SHEN Yunqi , LI Fengxia , ZHANG Yan , LIU Changyin , ZHANG Xuhui
2020, 27(5):134-142. DOI: 10.13673/j.cnki.cn37-1359/te.2020.05.016
Abstract:The hydraulic fracturing technology has been widely applied to the development of shale gas and oil reservoirs.In order to increase the productivity,the proppant and sand-carrying fluid are mixed into the fracture according to different mass ratios,which can form an effective proppant layout,thereby improving the fracture conductivity. The transportation distance and laying range of proppant in the complex fracture network are important indicators to measure the effect of hydraulic fracturing.

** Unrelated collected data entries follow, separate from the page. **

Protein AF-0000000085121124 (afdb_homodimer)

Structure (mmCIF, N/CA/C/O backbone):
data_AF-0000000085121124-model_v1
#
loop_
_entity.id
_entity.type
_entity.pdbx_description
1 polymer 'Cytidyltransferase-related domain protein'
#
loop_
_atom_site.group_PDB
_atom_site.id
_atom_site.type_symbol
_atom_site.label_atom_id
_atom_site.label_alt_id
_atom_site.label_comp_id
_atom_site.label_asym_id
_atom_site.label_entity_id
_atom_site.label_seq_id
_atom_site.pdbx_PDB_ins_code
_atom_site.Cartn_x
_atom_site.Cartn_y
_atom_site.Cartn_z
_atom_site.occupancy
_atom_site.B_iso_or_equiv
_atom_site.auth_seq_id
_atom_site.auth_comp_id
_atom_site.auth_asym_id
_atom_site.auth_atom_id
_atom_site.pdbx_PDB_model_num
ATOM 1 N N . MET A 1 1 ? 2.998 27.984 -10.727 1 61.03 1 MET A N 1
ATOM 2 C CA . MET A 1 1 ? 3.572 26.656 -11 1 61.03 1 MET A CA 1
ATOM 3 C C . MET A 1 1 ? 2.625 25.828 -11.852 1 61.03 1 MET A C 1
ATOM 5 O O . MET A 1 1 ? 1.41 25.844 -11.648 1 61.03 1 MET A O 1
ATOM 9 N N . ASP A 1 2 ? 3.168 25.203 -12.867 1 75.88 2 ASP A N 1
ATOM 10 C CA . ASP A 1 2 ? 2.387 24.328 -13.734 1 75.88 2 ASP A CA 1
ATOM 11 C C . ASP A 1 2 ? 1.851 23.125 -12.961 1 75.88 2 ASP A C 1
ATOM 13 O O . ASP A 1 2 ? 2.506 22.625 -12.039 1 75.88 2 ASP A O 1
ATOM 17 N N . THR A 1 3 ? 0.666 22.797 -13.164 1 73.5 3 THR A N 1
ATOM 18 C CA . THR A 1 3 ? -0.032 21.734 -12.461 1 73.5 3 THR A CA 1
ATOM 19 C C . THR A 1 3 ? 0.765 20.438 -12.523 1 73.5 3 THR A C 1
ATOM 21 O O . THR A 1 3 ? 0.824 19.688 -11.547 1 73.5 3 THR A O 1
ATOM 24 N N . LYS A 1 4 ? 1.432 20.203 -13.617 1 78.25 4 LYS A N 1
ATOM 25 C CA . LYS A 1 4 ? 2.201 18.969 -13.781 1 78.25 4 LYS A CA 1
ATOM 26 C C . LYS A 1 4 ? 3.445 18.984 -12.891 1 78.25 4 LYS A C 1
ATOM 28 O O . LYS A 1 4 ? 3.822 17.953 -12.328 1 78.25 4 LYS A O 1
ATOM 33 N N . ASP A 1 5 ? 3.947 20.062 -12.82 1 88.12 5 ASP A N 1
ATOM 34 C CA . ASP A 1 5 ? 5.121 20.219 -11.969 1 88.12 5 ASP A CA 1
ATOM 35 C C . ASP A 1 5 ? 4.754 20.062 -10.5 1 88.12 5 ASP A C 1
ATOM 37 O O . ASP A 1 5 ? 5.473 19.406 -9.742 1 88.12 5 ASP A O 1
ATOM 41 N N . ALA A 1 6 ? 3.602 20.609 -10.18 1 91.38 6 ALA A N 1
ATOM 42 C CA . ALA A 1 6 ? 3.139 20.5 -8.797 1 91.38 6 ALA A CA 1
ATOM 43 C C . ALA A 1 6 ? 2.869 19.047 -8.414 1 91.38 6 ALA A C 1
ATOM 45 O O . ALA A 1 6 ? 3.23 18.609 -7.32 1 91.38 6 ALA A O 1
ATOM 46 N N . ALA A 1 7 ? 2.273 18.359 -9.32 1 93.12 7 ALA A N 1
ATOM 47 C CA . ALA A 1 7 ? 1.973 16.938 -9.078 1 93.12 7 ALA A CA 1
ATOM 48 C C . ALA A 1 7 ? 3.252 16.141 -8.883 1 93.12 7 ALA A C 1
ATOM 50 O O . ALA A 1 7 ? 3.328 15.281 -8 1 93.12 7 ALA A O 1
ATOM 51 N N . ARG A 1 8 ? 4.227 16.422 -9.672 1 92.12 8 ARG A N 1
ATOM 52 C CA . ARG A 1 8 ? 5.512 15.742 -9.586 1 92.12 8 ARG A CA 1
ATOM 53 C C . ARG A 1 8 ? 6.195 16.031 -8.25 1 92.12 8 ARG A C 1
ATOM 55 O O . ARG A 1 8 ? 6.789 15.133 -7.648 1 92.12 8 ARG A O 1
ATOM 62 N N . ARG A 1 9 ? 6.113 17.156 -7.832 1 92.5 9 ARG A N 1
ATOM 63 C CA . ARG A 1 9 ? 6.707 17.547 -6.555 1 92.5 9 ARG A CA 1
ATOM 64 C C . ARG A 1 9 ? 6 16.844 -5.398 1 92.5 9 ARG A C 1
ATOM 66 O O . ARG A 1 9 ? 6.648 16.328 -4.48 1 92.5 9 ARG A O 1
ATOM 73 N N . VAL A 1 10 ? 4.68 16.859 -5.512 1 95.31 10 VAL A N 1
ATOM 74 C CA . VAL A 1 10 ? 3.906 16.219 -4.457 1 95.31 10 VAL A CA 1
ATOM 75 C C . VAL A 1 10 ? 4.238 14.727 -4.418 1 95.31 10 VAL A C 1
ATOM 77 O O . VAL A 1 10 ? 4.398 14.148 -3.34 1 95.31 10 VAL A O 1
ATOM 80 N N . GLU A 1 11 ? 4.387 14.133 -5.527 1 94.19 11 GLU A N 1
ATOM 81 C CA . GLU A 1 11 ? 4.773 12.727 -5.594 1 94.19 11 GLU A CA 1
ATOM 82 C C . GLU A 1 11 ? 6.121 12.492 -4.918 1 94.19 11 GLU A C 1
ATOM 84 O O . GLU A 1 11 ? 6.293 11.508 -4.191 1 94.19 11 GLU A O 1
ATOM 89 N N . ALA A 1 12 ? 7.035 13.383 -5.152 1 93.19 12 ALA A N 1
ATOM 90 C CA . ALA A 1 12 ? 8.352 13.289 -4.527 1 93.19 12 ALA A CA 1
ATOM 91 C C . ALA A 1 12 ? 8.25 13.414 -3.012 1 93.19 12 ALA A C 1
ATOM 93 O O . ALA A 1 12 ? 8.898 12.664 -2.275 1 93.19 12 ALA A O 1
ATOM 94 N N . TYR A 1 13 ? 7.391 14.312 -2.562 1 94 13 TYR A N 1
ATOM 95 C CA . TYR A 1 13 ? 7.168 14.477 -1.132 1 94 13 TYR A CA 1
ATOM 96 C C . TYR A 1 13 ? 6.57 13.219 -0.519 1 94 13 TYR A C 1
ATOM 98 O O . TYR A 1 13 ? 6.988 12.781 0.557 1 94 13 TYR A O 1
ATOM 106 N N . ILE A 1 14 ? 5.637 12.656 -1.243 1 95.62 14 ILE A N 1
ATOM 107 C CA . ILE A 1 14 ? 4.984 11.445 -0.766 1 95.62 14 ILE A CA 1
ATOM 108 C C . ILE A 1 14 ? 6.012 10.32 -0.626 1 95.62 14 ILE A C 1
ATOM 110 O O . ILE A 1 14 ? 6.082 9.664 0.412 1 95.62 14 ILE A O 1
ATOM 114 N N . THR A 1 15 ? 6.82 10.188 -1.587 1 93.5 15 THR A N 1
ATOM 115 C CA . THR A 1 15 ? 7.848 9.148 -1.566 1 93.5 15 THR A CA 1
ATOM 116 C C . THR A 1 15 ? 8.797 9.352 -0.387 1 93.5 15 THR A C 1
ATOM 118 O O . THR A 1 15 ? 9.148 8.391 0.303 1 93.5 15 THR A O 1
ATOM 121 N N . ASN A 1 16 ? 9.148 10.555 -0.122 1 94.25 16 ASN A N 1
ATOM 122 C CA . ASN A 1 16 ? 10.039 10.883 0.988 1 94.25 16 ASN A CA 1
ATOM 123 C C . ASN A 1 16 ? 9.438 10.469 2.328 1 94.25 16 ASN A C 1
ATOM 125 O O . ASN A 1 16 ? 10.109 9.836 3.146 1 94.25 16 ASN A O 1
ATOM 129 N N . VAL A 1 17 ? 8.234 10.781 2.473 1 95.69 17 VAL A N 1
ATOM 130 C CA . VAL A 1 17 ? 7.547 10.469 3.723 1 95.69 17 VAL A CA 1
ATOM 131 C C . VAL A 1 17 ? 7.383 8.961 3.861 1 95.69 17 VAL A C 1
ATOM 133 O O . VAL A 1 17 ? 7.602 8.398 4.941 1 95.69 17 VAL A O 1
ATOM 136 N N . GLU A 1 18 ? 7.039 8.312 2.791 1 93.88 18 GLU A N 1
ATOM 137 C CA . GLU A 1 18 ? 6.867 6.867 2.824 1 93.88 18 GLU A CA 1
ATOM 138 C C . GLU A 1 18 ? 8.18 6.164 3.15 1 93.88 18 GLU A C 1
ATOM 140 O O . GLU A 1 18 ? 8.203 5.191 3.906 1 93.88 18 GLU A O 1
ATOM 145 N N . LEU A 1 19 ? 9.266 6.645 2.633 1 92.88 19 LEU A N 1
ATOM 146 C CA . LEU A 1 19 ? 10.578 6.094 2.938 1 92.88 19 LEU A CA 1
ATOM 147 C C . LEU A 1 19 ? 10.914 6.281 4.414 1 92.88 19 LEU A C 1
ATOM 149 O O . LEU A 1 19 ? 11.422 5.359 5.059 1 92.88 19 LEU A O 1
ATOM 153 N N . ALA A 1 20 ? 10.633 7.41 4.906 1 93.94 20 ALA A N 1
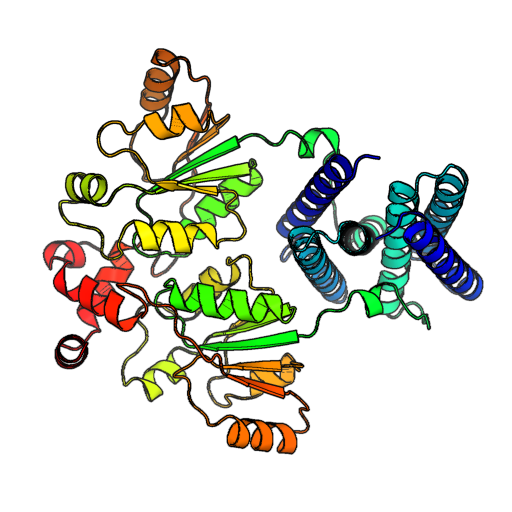ATOM 154 C CA . ALA A 1 20 ? 10.875 7.684 6.32 1 93.94 20 ALA A CA 1
ATOM 155 C C . ALA A 1 20 ? 10.047 6.762 7.207 1 93.94 20 ALA A C 1
ATOM 157 O O . ALA A 1 20 ? 10.562 6.199 8.18 1 93.94 20 ALA A O 1
ATOM 158 N N . LEU A 1 21 ? 8.812 6.609 6.84 1 94.19 21 LEU A N 1
ATOM 159 C CA . LEU A 1 21 ? 7.914 5.77 7.621 1 94.19 21 LEU A CA 1
ATOM 160 C C . LEU A 1 21 ? 8.375 4.316 7.609 1 94.19 21 LEU A C 1
ATOM 162 O O . LEU A 1 21 ? 8.297 3.623 8.625 1 94.19 21 LEU A O 1
ATOM 166 N N . GLU A 1 22 ? 8.836 3.898 6.48 1 90.81 22 GLU A N 1
ATOM 167 C CA . GLU A 1 22 ? 9.367 2.545 6.371 1 90.81 22 GLU A CA 1
ATOM 168 C C . GLU A 1 22 ? 10.562 2.346 7.305 1 90.81 22 GLU A C 1
ATOM 170 O O . GLU A 1 22 ? 10.672 1.31 7.965 1 90.81 22 GLU A O 1
ATOM 175 N N . LYS A 1 23 ? 11.414 3.287 7.422 1 90.69 23 LYS A N 1
ATOM 176 C CA . LYS A 1 23 ? 12.602 3.221 8.266 1 90.69 23 LYS A CA 1
ATOM 177 C C . LYS A 1 23 ? 12.234 3.258 9.742 1 90.69 23 LYS A C 1
ATOM 179 O O . LYS A 1 23 ? 12.953 2.703 10.578 1 90.69 23 LYS A O 1
ATOM 184 N N . LEU A 1 24 ? 11.117 3.838 10.039 1 93.69 24 LEU A N 1
ATOM 185 C CA . LEU A 1 24 ? 10.727 4.051 11.43 1 93.69 24 LEU A CA 1
ATOM 186 C C . LEU A 1 24 ? 9.836 2.914 11.922 1 93.69 24 LEU A C 1
ATOM 188 O O . LEU A 1 24 ? 9.547 2.828 13.117 1 93.69 24 LEU A O 1
ATOM 192 N N . ARG A 1 25 ? 9.414 2.111 11.023 1 87.62 25 ARG A N 1
ATOM 193 C CA . ARG A 1 25 ? 8.492 1.033 11.383 1 87.62 25 ARG A CA 1
ATOM 194 C C . ARG A 1 25 ? 9.062 0.182 12.516 1 87.62 25 ARG A C 1
ATOM 196 O O . ARG A 1 25 ? 10.18 -0.334 12.414 1 87.62 25 ARG A O 1
ATOM 203 N N . GLY A 1 26 ? 8.32 0.093 13.633 1 86.56 26 GLY A N 1
ATOM 204 C CA . GLY A 1 26 ? 8.695 -0.761 14.75 1 86.56 26 GLY A CA 1
ATOM 205 C C . GLY A 1 26 ? 9.742 -0.138 15.648 1 86.56 26 GLY A C 1
ATOM 206 O O . GLY A 1 26 ? 10.203 -0.768 16.609 1 86.56 26 GLY A O 1
ATOM 207 N N . LYS A 1 27 ? 10.141 1.05 15.406 1 89.5 27 LYS A N 1
ATOM 208 C CA . LYS A 1 27 ? 11.227 1.662 16.156 1 89.5 27 LYS A CA 1
ATOM 209 C C . LYS A 1 27 ? 10.695 2.629 17.219 1 89.5 27 LYS A C 1
ATOM 211 O O . LYS A 1 27 ? 11.461 3.188 18 1 89.5 27 LYS A O 1
ATOM 216 N N . VAL A 1 28 ? 9.414 2.836 17.141 1 91.19 28 VAL A N 1
ATOM 217 C CA . VAL A 1 28 ? 8.828 3.824 18.031 1 91.19 28 VAL A CA 1
ATOM 218 C C . VAL A 1 28 ? 7.773 3.156 18.922 1 91.19 28 VAL A C 1
ATOM 220 O O . VAL A 1 28 ? 7.031 2.285 18.453 1 91.19 28 VAL A O 1
ATOM 223 N N . GLY A 1 29 ? 7.777 3.432 20.188 1 90.06 29 GLY A N 1
ATOM 224 C CA . GLY A 1 29 ? 6.789 2.904 21.109 1 90.06 29 GLY A CA 1
ATOM 225 C C . GLY A 1 29 ? 5.719 3.912 21.484 1 90.06 29 GLY A C 1
ATOM 226 O O . GLY A 1 29 ? 5.738 5.047 21 1 90.06 29 GLY A O 1
ATOM 227 N N . GLU A 1 30 ? 4.703 3.432 22.344 1 88.94 30 GLU A N 1
ATOM 228 C CA . GLU A 1 30 ? 3.686 4.348 22.844 1 88.94 30 GLU A CA 1
ATOM 229 C C . GLU A 1 30 ? 4.312 5.453 23.688 1 88.94 30 GLU A C 1
ATOM 231 O O . GLU A 1 30 ? 5.324 5.238 24.359 1 88.94 30 GLU A O 1
ATOM 236 N N . PRO A 1 31 ? 3.771 6.625 23.656 1 90.62 31 PRO A N 1
ATOM 237 C CA . PRO A 1 31 ? 2.549 7.035 22.953 1 90.62 31 PRO A CA 1
ATOM 238 C C . PRO A 1 31 ? 2.811 7.516 21.531 1 90.62 31 PRO A C 1
ATOM 240 O O . PRO A 1 31 ? 1.882 7.934 20.844 1 90.62 31 PRO A O 1
ATOM 243 N N . TYR A 1 32 ? 4.008 7.348 21.047 1 93.38 32 TYR A N 1
ATOM 244 C CA . TYR A 1 32 ? 4.398 7.977 19.797 1 93.38 32 TYR A CA 1
ATOM 245 C C . TYR A 1 32 ? 3.955 7.137 18.609 1 93.38 32 TYR A C 1
ATOM 247 O O . TYR A 1 32 ? 3.912 7.625 17.469 1 93.38 32 TYR A O 1
ATOM 255 N N . THR A 1 33 ? 3.604 5.926 18.844 1 93.12 33 THR A N 1
ATOM 256 C CA . THR A 1 33 ? 3.176 5.039 17.766 1 93.12 33 THR A CA 1
ATOM 257 C C . THR A 1 33 ? 1.938 5.594 17.062 1 93.12 33 THR A C 1
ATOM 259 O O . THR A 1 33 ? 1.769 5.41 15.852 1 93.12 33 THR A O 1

Physical experiments are conducted to study the effects of the sand ratio,angle between main fracture and branch fracture and type of proppant on the proppant transportation and layout in complex fracture networks. It is found that:①As the sand ratio increased from 3.0% to 4.2%,the ratio of proppant layout height to fracture height in the main fracture increases from 0.44 to 0.465,and the ratio of proppant mass in branch fracture to proppant mass in the complex fracture network increases from 17% to 25%. ②As the angle between the main fracture and the branch fracture decreases from 90° to 30°,the ratio of the mass of proppant in the branch fracture to the mass of proppant in the complex fracture network increases from 22% to 30%. ③The ratio of the mass of the proppant entering the complex fracture network to the total mass of the proppant used in the experiment shows a tendency to increase rapidly and then slowly with the ratio of the experiment time to the total experiment time. When the ratio of the experimental time to the total experimental time is 0.6,the ratio of the mass of the proppant entering the complex fracture network to the total mass of the proppant used in the experiment is 65% to 80%. ④The ceramsite and self-suspending proppant are not well placed at the entrance of the fracture. The proppant layout height has obvious abrupt changes at the intersection of the main fracture and the branch fracture and at the position where the fracture height changes.